When we considered a menu-driven screen at the ATM, we should realize that the user will select only one of the options at any given time. If the user selects "Deposit" then the user did not select the other options on the screen. We would need to write a structure that would define a branch for each particular item. To play with the idea presented in single-alternative and dual-alternative descriptions, let's consider that the user (a student) wants to know his or her final grade. We can accomplish this using a multiple alernative statement (called if-else-if statements)

if-else-if statements

I know that I am staying fairly high-level in this introduction of coding. The if-else-if is a special construct known as a nested statement. What we are actually saying is this: if the first condition is true, execute the body of that if block, else, if the second condition is true, execute the second body, else, if the third condition is true... and so on.
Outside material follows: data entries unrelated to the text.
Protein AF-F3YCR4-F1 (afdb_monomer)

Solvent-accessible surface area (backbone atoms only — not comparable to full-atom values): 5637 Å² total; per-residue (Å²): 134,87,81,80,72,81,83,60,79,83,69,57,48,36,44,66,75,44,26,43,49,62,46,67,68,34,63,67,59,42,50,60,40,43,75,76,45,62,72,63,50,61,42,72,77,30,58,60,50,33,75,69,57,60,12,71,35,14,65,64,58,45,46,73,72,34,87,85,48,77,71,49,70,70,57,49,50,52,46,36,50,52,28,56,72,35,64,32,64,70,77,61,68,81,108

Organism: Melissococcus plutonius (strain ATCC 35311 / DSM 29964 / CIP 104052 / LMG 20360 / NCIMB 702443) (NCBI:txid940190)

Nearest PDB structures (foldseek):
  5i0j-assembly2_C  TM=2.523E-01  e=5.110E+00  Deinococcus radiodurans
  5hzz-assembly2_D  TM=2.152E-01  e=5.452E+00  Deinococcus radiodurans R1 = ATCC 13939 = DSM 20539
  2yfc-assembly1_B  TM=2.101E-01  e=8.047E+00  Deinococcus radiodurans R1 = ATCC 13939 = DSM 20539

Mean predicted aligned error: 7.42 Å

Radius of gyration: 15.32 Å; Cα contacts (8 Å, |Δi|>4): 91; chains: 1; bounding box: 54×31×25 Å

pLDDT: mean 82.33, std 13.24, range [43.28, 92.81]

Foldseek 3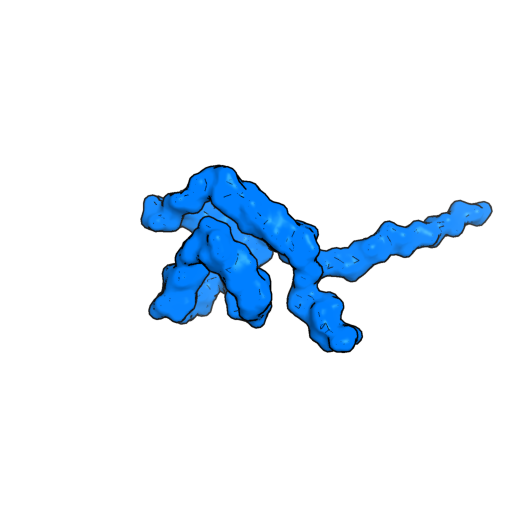Di:
DPPPPPPPPVQAFFAQFDFQLQCVVPPVLQVQLVVLPVLCVVCVVPVCCCVVPVRNGGPVVCCVVPVVSPQDPVSSVSSRVSRRVGGRPVSVVVD

Structure (mmCIF, N/CA/C/O backbone):
data_AF-F3YCR4-F1
#
_entry.id   AF-F3YCR4-F1
#
loop_
_atom_site.group_PDB
_atom_site.id
_atom_site.type_symbol
_atom_site.label_atom_id
_atom_site.label_alt_id
_atom_site.label_comp_id
_atom_site.label_asym_id
_atom_site.label_entity_id
_atom_site.label_seq_id
_atom_site.pdbx_PDB_ins_code
_atom_site.Cartn_x
_atom_site.Cartn_y
_atom_site.Cartn_z
_atom_site.occupancy
_atom_site.B_iso_or_equiv
_atom_site.auth_seq_id
_atom_site.auth_comp_id
_atom_site.auth_asym_id
_atom_site.auth_atom_id
_atom_site.pdbx_PDB_model_num
ATOM 1 N N . MET A 1 1 ? -41.032 19.948 -12.120 1.00 46.31 1 MET A N 1
ATOM 2 C CA . MET A 1 1 ? -40.195 19.623 -10.949 1.00 46.31 1 MET A CA 1
ATOM 3 C C . MET A 1 1 ? -39.298 18.484 -11.376 1.00 46.31 1 MET A C 1
ATOM 5 O O . MET A 1 1 ? -39.811 17.415 -11.670 1.00 46.31 1 MET A O 1
ATOM 9 N N . ILE A 1 2 ? -38.009 18.754 -11.567 1.00 48.72 2 ILE A N 1
ATOM 10 C CA . ILE A 1 2 ? -37.036 17.709 -11.885 1.00 48.72 2 ILE A CA 1
ATOM 11 C C . ILE A 1 2 ? -36.625 17.146 -10.529 1.00 48.72 2 ILE A C 1
ATOM 13 O O . ILE A 1 2 ? -35.887 17.799 -9.795 1.00 48.72 2 ILE A O 1
ATOM 17 N N . SER A 1 3 ? -37.198 16.007 -10.147 1.00 45.22 3 SER A N 1
ATOM 18 C CA . SER A 1 3 ? -36.738 15.264 -8.978 1.00 45.22 3 SER A CA 1
ATOM 19 C C . SER A 1 3 ? -35.380 14.674 -9.333 1.00 45.22 3 SER A C 1
ATOM 21 O O . SER A 1 3 ? -35.304 13.631 -9.974 1.00 45.22 3 SER A O 1
ATOM 23 N N . TYR A 1 4 ? -34.314 15.390 -8.982 1.00 48.69 4 TYR A N 1
ATOM 24 C CA . TYR A 1 4 ? -32.989 14.799 -8.880 1.00 48.69 4 TYR A CA 1
ATOM 25 C C . TYR A 1 4 ? -33.082 13.775 -7.751 1.00 48.69 4 TYR A C 1
ATOM 27 O O . TYR A 1 4 ? -33.235 14.138 -6.588 1.00 48.69 4 TYR A O 1
ATOM 35 N N . ILE A 1 5 ? -33.128 12.500 -8.116 1.00 54.28 5 ILE A N 1
ATOM 36 C CA . ILE A 1 5 ? -32.873 11.411 -7.185 1.00 54.28 5 ILE A CA 1
ATOM 37 C C . ILE A 1 5 ? -31.362 11.227 -7.304 1.00 54.28 5 ILE A C 1
ATOM 39 O O . ILE A 1 5 ? -30.927 10.751 -8.355 1.00 54.28 5 ILE A O 1
ATOM 43 N N . PRO A 1 6 ? -30.549 11.649 -6.321 1.00 50.69 6 PRO A N 1
ATOM 44 C CA . PRO A 1 6 ? -29.170 11.215 -6.286 1.00 50.69 6 PRO A CA 1
ATOM 45 C C . PRO A 1 6 ? -29.219 9.715 -6.017 1.00 50.69 6 PRO A C 1
ATOM 47 O O . PRO A 1 6 ? -29.318 9.271 -4.880 1.00 50.69 6 PRO A O 1
ATOM 50 N N . THR A 1 7 ? -29.190 8.911 -7.072 1.00 47.69 7 THR A N 1
ATOM 51 C CA . THR A 1 7 ? -28.571 7.587 -7.012 1.00 47.69 7 THR A CA 1
ATOM 52 C C . THR A 1 7 ? -27.062 7.802 -7.053 1.00 47.69 7 THR A C 1
ATOM 54 O O . THR A 1 7 ? -26.386 7.362 -7.977 1.00 47.69 7 THR A O 1
ATOM 57 N N . GLU A 1 8 ? -26.551 8.600 -6.120 1.00 52.50 8 GLU A N 1
ATOM 58 C CA . GLU A 1 8 ? -25.137 8.598 -5.800 1.00 52.50 8 GLU A CA 1
ATOM 59 C C . GLU A 1 8 ? -24.997 7.414 -4.859 1.00 52.50 8 GLU A C 1
ATOM 61 O O . GLU A 1 8 ? -25.485 7.438 -3.730 1.00 52.50 8 GLU A O 1
ATOM 66 N N . ASP A 1 9 ? -24.440 6.331 -5.392 1.00 53.06 9 ASP A N 1
ATOM 67 C CA . ASP A 1 9 ? -23.789 5.296 -4.602 1.00 53.06 9 ASP A CA 1
ATOM 68 C C . ASP A 1 9 ? -22.743 6.052 -3.764 1.00 53.06 9 ASP A C 1
ATOM 70 O O . ASP A 1 9 ? -21.627 6.291 -4.213 1.00 53.06 9 ASP A O 1
ATOM 74 N N . TYR A 1 10 ? -23.149 6.559 -2.596 1.00 61.78 10 TYR A N 1
ATOM 75 C CA . TYR A 1 10 ? -22.341 7.413 -1.714 1.00 61.78 10 TYR A CA 1
ATOM 76 C C . TYR A 1 10 ? -21.277 6.586 -0.981 1.00 61.78 10 TYR A C 1
ATOM 78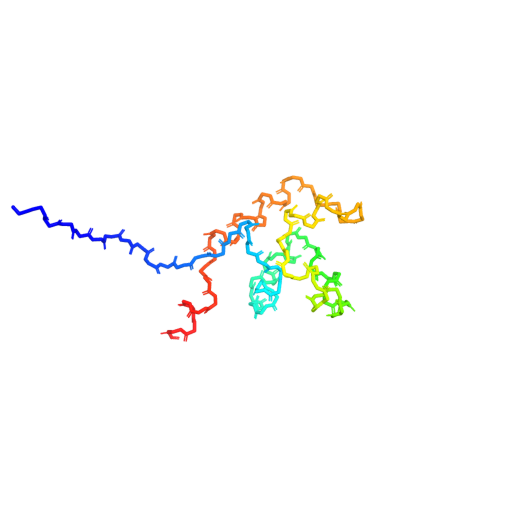 O O . TYR A 1 10 ? -20.848 6.931 0.109 1.00 61.78 10 TYR A O 1
ATOM 86 N N . VAL A 1 11 ? -20.891 5.460 -1.577 1.00 65.38 11 VAL A N 1
ATOM 87 C CA . VAL A 1 11 ? -19.886 4.553 -1.065 1.00 65.38 11 VAL A CA 1
ATOM 88 C C . VAL A 1 11 ? -18.554 5.106 -1.529 1.00 65.38 11 VAL A C 1
ATOM 90 O O . VAL A 1 11 ? -18.151 4.904 -2.677 1.00 65.38 11 VAL A O 1
ATOM 93 N N . GLU A 1 12 ? -17.881 5.833 -0.645 1.00 78.38 12 GLU A N 1
ATOM 94 C CA . GLU A 1 12 ? -16.498 6.222 -0.876 1.00 78.38 12 GLU A CA 1
ATOM 95 C C . GLU A 1 12 ? -15.642 4.958 -1.029 1.00 78.38 12 GLU A C 1
ATOM 97 O O . GLU A 1 12 ? -15.783 3.970 -0.300 1.00 78.38 12 GLU A O 1
ATOM 102 N N . ARG A 1 13 ? -14.763 4.960 -2.030 1.00 84.88 13 ARG A N 1
ATOM 103 C CA . ARG A 1 13 ? -13.894 3.824 -2.357 1.00 84.88 13 ARG A CA 1
ATOM 104 C C . ARG A 1 13 ? -12.452 4.267 -2.380 1.00 84.88 13 ARG A C 1
ATOM 106 O O . ARG A 1 13 ? -12.157 5.441 -2.613 1.00 84.88 13 ARG A O 1
ATOM 113 N N . TYR A 1 14 ? -11.562 3.310 -2.166 1.00 89.25 14 TYR A N 1
ATOM 114 C CA . TYR A 1 14 ? -10.151 3.568 -2.373 1.00 89.25 14 TYR A CA 1
ATOM 115 C C . TYR A 1 14 ? -9.866 3.845 -3.857 1.00 89.25 14 TYR A C 1
ATOM 117 O O . TYR A 1 14 ? -10.651 3.519 -4.746 1.00 89.25 14 TYR A O 1
ATOM 125 N N . ASN A 1 15 ? -8.734 4.481 -4.135 1.00 89.25 15 ASN A N 1
ATOM 126 C CA . ASN A 1 15 ? -8.313 4.854 -5.483 1.00 89.25 15 ASN A CA 1
ATOM 127 C C . ASN A 1 15 ? -6.782 4.923 -5.592 1.00 89.25 15 ASN A C 1
ATOM 129 O O . ASN A 1 15 ? -6.055 4.778 -4.611 1.00 89.25 15 ASN A O 1
ATOM 133 N N . GLU A 1 16 ? -6.277 5.185 -6.794 1.00 87.00 16 GLU A N 1
ATOM 134 C CA . GLU A 1 16 ? -4.839 5.278 -7.091 1.00 87.00 16 GLU A CA 1
ATOM 135 C C . GLU A 1 16 ? -4.100 6.419 -6.367 1.00 87.00 16 GLU A C 1
ATOM 137 O O . GLU A 1 16 ? -2.865 6.438 -6.322 1.00 87.00 16 GLU A O 1
ATOM 142 N N . GLU A 1 17 ? -4.833 7.379 -5.801 1.00 87.19 17 GLU A N 1
ATOM 143 C CA . GLU A 1 17 ? -4.289 8.470 -4.993 1.00 87.19 17 GLU A CA 1
ATOM 144 C C . GLU A 1 17 ? -4.318 8.156 -3.495 1.00 87.19 17 GLU A C 1
ATOM 146 O O . GLU A 1 17 ? -3.711 8.892 -2.713 1.00 87.19 17 GLU A O 1
ATOM 151 N N . THR A 1 18 ? -4.953 7.045 -3.104 1.00 90.88 18 THR A N 1
ATOM 152 C CA . THR A 1 18 ? -5.041 6.612 -1.712 1.00 90.88 18 THR A CA 1
ATOM 153 C C . THR A 1 18 ? -3.635 6.415 -1.134 1.00 90.88 18 THR A C 1
ATOM 155 O O . THR A 1 18 ? -2.824 5.661 -1.691 1.00 90.88 18 THR A O 1
ATOM 158 N N . PRO A 1 19 ? -3.325 7.073 -0.006 1.00 92.81 19 PRO A N 1
ATOM 159 C CA . PRO A 1 19 ? -2.088 6.875 0.727 1.00 92.81 19 PRO A CA 1
ATOM 160 C C . PRO A 1 19 ? -1.904 5.427 1.183 1.00 92.81 19 PRO A C 1
ATOM 162 O O . PRO A 1 19 ? -2.822 4.801 1.714 1.00 92.81 19 PRO A O 1
ATOM 165 N N . VAL A 1 20 ? -0.676 4.914 1.088 1.00 92.19 20 VAL A N 1
ATOM 166 C CA . VAL A 1 20 ? -0.343 3.572 1.595 1.00 92.19 20 VAL A CA 1
ATOM 167 C C . VAL A 1 20 ? -0.665 3.425 3.084 1.00 92.19 20 VAL A C 1
ATOM 169 O O . VAL A 1 20 ? -1.050 2.346 3.517 1.00 92.19 20 VAL A O 1
ATOM 172 N N . ILE A 1 21 ? -0.561 4.493 3.875 1.00 92.75 21 ILE A N 1
ATOM 173 C CA . ILE A 1 21 ? -0.900 4.470 5.299 1.00 92.75 21 ILE A CA 1
ATOM 174 C C . ILE A 1 21 ? -2.379 4.164 5.549 1.00 92.75 21 ILE A C 1
ATOM 176 O O . ILE A 1 21 ? -2.673 3.428 6.484 1.00 92.75 21 ILE A O 1
ATOM 180 N N . GLU A 1 22 ? -3.285 4.644 4.695 1.00 91.06 22 GLU A N 1
ATOM 181 C CA . GLU A 1 22 ? -4.717 4.340 4.791 1.00 91.06 22 GLU A CA 1
ATOM 182 C C . GLU A 1 22 ? -5.007 2.913 4.317 1.00 91.06 22 GLU A C 1
ATOM 184 O O . GLU A 1 22 ? -5.749 2.180 4.968 1.00 91.06 22 GLU A O 1
ATOM 189 N N . ILE A 1 23 ? -4.337 2.469 3.247 1.00 91.06 23 ILE A N 1
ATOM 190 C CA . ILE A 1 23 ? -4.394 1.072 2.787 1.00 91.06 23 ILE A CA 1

There could be a possibility of all the conditions not being true for an execution and then the block will produce no output (just like an if statement). To prevent this from happening, programmers often use a "trailing else" to output a statement if none of the conditions are true.
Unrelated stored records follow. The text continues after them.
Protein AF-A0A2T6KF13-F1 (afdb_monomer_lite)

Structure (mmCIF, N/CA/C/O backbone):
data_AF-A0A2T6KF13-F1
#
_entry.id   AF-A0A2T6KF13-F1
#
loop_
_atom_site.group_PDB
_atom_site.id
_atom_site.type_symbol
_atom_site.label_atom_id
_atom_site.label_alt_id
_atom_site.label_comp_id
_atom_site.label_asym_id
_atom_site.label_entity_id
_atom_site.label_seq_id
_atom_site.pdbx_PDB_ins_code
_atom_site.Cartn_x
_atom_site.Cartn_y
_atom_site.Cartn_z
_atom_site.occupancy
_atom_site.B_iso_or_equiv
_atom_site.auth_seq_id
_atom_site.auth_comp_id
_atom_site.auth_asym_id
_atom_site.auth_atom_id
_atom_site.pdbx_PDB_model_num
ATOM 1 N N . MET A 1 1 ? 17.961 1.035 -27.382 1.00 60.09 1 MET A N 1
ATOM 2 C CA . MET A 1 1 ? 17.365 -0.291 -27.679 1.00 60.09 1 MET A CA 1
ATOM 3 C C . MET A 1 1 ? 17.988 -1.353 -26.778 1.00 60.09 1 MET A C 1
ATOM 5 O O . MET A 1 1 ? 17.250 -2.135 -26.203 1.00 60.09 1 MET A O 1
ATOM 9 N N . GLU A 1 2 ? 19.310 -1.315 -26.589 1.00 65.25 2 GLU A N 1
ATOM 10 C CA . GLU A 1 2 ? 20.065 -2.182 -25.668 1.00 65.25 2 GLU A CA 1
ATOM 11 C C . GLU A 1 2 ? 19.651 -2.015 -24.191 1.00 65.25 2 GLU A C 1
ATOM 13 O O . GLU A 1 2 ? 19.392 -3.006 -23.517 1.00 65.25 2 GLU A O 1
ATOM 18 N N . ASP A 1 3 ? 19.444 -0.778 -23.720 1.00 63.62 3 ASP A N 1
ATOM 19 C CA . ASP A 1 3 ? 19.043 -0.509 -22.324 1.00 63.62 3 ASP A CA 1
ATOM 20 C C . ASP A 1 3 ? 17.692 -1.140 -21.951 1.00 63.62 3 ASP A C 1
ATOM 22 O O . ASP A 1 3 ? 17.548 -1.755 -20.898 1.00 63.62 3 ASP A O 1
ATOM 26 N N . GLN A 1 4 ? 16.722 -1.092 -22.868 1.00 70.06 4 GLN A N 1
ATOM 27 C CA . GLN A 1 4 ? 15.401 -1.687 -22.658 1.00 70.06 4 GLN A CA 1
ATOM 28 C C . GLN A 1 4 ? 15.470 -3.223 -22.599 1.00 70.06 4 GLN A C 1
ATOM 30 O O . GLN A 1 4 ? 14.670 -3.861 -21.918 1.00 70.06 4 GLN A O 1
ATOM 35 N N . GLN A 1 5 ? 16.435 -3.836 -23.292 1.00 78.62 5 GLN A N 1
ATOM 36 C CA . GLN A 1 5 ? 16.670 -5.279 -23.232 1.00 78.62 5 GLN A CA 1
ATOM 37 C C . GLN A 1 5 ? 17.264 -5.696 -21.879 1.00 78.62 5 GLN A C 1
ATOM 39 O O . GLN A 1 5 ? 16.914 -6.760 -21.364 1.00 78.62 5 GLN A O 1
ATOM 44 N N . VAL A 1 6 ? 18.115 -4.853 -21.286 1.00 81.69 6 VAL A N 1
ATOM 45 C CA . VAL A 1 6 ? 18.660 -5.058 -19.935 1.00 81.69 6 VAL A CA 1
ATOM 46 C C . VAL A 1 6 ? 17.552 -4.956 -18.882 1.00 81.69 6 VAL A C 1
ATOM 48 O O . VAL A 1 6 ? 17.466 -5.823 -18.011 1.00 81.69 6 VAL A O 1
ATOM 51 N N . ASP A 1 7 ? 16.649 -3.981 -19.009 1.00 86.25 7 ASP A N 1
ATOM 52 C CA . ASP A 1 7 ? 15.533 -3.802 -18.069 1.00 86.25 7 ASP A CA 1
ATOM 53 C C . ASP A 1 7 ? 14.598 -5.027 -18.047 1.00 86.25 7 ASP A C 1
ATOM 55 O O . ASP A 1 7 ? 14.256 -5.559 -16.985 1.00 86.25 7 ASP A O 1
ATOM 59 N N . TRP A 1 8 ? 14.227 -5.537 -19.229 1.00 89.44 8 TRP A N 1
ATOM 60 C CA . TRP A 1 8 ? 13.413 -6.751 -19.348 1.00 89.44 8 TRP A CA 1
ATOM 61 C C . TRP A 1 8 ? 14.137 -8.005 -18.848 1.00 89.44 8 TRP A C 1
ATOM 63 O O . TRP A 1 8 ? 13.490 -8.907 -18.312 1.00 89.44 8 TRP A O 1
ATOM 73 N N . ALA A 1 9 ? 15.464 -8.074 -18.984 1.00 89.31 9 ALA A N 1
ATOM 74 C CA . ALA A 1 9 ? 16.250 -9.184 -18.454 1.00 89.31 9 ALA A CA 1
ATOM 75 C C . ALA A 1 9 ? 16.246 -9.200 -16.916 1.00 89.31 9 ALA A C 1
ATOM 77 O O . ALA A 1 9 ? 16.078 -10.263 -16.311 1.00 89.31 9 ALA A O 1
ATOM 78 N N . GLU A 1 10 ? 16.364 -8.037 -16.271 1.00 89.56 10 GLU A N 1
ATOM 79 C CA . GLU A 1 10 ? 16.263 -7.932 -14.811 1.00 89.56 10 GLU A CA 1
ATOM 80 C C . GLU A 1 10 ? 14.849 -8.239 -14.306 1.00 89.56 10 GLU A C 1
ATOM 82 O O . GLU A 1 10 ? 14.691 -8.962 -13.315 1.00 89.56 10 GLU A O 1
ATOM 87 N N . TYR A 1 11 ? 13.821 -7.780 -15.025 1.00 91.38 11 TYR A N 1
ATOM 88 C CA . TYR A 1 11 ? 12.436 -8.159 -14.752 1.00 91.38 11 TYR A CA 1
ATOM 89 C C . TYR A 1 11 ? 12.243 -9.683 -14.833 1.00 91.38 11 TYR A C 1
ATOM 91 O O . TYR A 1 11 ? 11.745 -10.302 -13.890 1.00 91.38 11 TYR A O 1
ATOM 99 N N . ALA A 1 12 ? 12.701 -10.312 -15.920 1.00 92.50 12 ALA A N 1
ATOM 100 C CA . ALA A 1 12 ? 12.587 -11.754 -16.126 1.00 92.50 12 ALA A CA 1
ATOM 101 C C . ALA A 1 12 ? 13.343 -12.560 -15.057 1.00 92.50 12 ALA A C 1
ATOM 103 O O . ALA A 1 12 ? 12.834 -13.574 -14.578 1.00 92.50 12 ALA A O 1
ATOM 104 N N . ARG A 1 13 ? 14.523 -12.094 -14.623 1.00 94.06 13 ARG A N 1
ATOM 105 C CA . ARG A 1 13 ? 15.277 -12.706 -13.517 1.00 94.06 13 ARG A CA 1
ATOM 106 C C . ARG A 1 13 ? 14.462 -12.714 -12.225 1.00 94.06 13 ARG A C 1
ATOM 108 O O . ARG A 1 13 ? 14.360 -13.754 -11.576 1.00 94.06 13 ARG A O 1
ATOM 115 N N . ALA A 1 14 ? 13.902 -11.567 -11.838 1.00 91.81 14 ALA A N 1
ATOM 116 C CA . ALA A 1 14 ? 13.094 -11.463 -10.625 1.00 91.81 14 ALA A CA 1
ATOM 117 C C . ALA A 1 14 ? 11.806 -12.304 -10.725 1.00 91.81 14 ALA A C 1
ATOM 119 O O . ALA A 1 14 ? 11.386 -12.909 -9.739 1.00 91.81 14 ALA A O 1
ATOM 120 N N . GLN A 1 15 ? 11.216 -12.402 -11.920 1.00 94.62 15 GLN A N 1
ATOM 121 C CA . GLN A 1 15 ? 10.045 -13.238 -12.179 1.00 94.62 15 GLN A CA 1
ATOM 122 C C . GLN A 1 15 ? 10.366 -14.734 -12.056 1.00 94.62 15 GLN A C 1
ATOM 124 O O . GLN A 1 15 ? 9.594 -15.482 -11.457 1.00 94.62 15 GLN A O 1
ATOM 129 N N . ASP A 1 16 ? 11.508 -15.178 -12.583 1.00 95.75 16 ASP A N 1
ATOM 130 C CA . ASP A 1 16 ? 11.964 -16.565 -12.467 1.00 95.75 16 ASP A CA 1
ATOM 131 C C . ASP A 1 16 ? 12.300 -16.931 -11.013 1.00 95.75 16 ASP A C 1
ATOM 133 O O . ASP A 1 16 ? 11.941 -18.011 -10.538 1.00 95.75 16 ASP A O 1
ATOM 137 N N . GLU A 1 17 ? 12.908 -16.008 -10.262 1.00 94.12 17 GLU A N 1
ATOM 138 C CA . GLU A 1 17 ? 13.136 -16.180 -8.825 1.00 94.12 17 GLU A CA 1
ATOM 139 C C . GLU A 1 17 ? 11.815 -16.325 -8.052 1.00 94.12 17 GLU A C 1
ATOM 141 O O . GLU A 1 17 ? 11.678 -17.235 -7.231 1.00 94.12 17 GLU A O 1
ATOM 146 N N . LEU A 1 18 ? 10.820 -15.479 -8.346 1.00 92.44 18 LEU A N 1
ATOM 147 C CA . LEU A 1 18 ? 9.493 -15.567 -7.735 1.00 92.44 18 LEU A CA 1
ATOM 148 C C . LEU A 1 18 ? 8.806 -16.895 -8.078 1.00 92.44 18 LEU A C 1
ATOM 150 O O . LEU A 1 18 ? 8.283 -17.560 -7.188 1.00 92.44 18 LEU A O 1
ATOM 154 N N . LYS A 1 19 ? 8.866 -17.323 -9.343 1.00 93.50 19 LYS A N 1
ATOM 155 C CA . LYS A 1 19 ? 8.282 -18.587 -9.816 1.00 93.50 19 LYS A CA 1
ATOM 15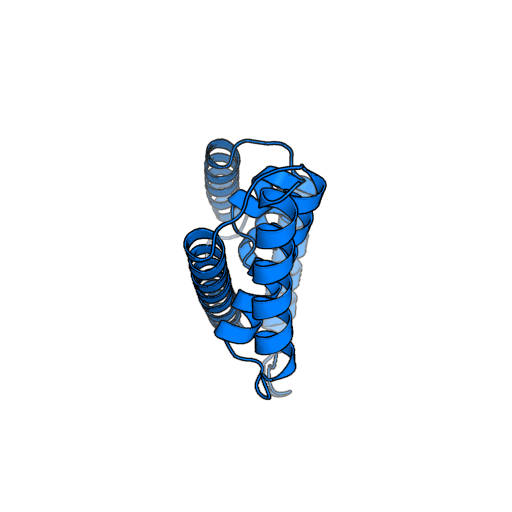6 C C . LYS A 1 19 ? 8.897 -19.814 -9.137 1.00 93.50 19 LYS A C 1
ATOM 158 O O . LYS A 1 19 ? 8.205 -20.804 -8.917 1.00 93.50 19 LYS A O 1
ATOM 163 N N . LYS A 1 20 ? 10.192 -19.762 -8.815 1.00 92.81 20 LYS A N 1
ATOM 164 C CA . LYS A 1 20 ? 10.914 -20.827 -8.097 1.00 92.81 20 LYS A CA 1
ATOM 165 C C . LYS A 1 20 ? 10.680 -20.799 -6.585 1.00 92.81 20 LYS A C 1
ATOM 167 O O . LYS A 1 20 ? 11.061 -21.744 -5.895 1.00 92.81 20 LYS A O 1
ATOM 172 N N . SER A 1 21 ? 10.071 -19.739 -6.059 1.00 90.06 21 SER A N 1
ATOM 173 C CA . SER A 1 21 ? 9.757 -19.623 -4.640 1.00 90.06 21 SER A CA 1
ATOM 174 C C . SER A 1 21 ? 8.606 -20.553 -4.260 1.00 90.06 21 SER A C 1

Let's look at a letter grade output program where A ranges from 90 - 100, B ranges from 80 - 89, C, 70 - 79, D, 60 - 69, and F, 0 - 59.

LanguageCode
*not accounting for input validation
C++ #include <iostream>
using namespace std;

int main(){
  int grade;
  char letter;
  cout << "Enter final score for the class: ";
  cin >> grade;

  if (grade >= 90) {
    letter = 'A';
  }
  else if (grade >= 80) {
    letter = 'B';
  }
  else if (grade >= 70) {
    letter = 'C';
  }
  else if (grade >= 60) {
    letter = 'D';
  }
  else {
    letter = 'F'
  }
  cout << "Your final grade is " << letter << endl;
}
C# using System;
namespace Grades{
  class GradeBook{
    static void Main(string[] args){
      int grade;
      char letter;
      Console.WriteLine("Enter final score for the class: ");
      grade = int.Parse(Console.ReadLine());

      if (grade >= 90) {
        letter = 'A';
      }
      else if (grade >= 80) {
        letter = 'B';
      }
      else if (grade >= 70) {
        letter = 'C';
      }
      else if (grade >= 60) {
        letter = 'D';
      }
      else {
        letter = 'F'
      }
      Console.WriteLine($"Your final grade is {letter}");
    }
  }
}
Java import java.util.Scanner;

public class GradeBook{
  public static void main(String[] args){
    Scanner keyIn = new Scanner(System.in);
    int grade;
    char letter;
    System.out.print("Enter final score for the class: ");
    grade = keyIn.nextInt();

    if (grade >= 90) {
      letter = 'A';
    }
    else if (grade >= 80) {
      letter = 'B';
    }
    else if (grade >= 70) {
      letter = 'C';
    }
    else if (grade >= 60) {
      letter = 'D';
    }
    else {
      letter = 'F'
    }
    System.out.printf("Your final grade is %c%n", letter);
    keyIn.close();
  }
}
Python grade = int(input("Enter final score for the class: "))

if grade >= 90:
    letter = 'A'
elif grade >= 80:
    letter = 'B'
elif grade >= 70:
    letter = 'C'
elif grade >= 60:
    letter = 'D'
else:
    letter = 'F'
print("Your final grade is", letter)

Notice that the logic of this construct is built so that only one condition is true for the entire block. While 92 is greater than or equal to 80, 70, and 60, 92 would trigger the first block. If a condition is true, then there is no more decision to be made in the block. Also notice that a variable letter was used to capture the letter grade. This allows me to not have to write repetitive output statements just for each grade range.

Notice that in Python, the keyword of elif is used where else if is used by the others.

Summary

There are way more details that could have been addressed but these are the very high points of decision structures. We need them to allow our programs to provide real interactivity by giving the user his or her own experience with your program. As the programmer, it is important to define all the alternatives for decision structures. Knowing the right type of decision structure is beneficial for code design. It is also important to know that programmers have the abiliity to design conditions as loosely or as stringent as the algorithm requires.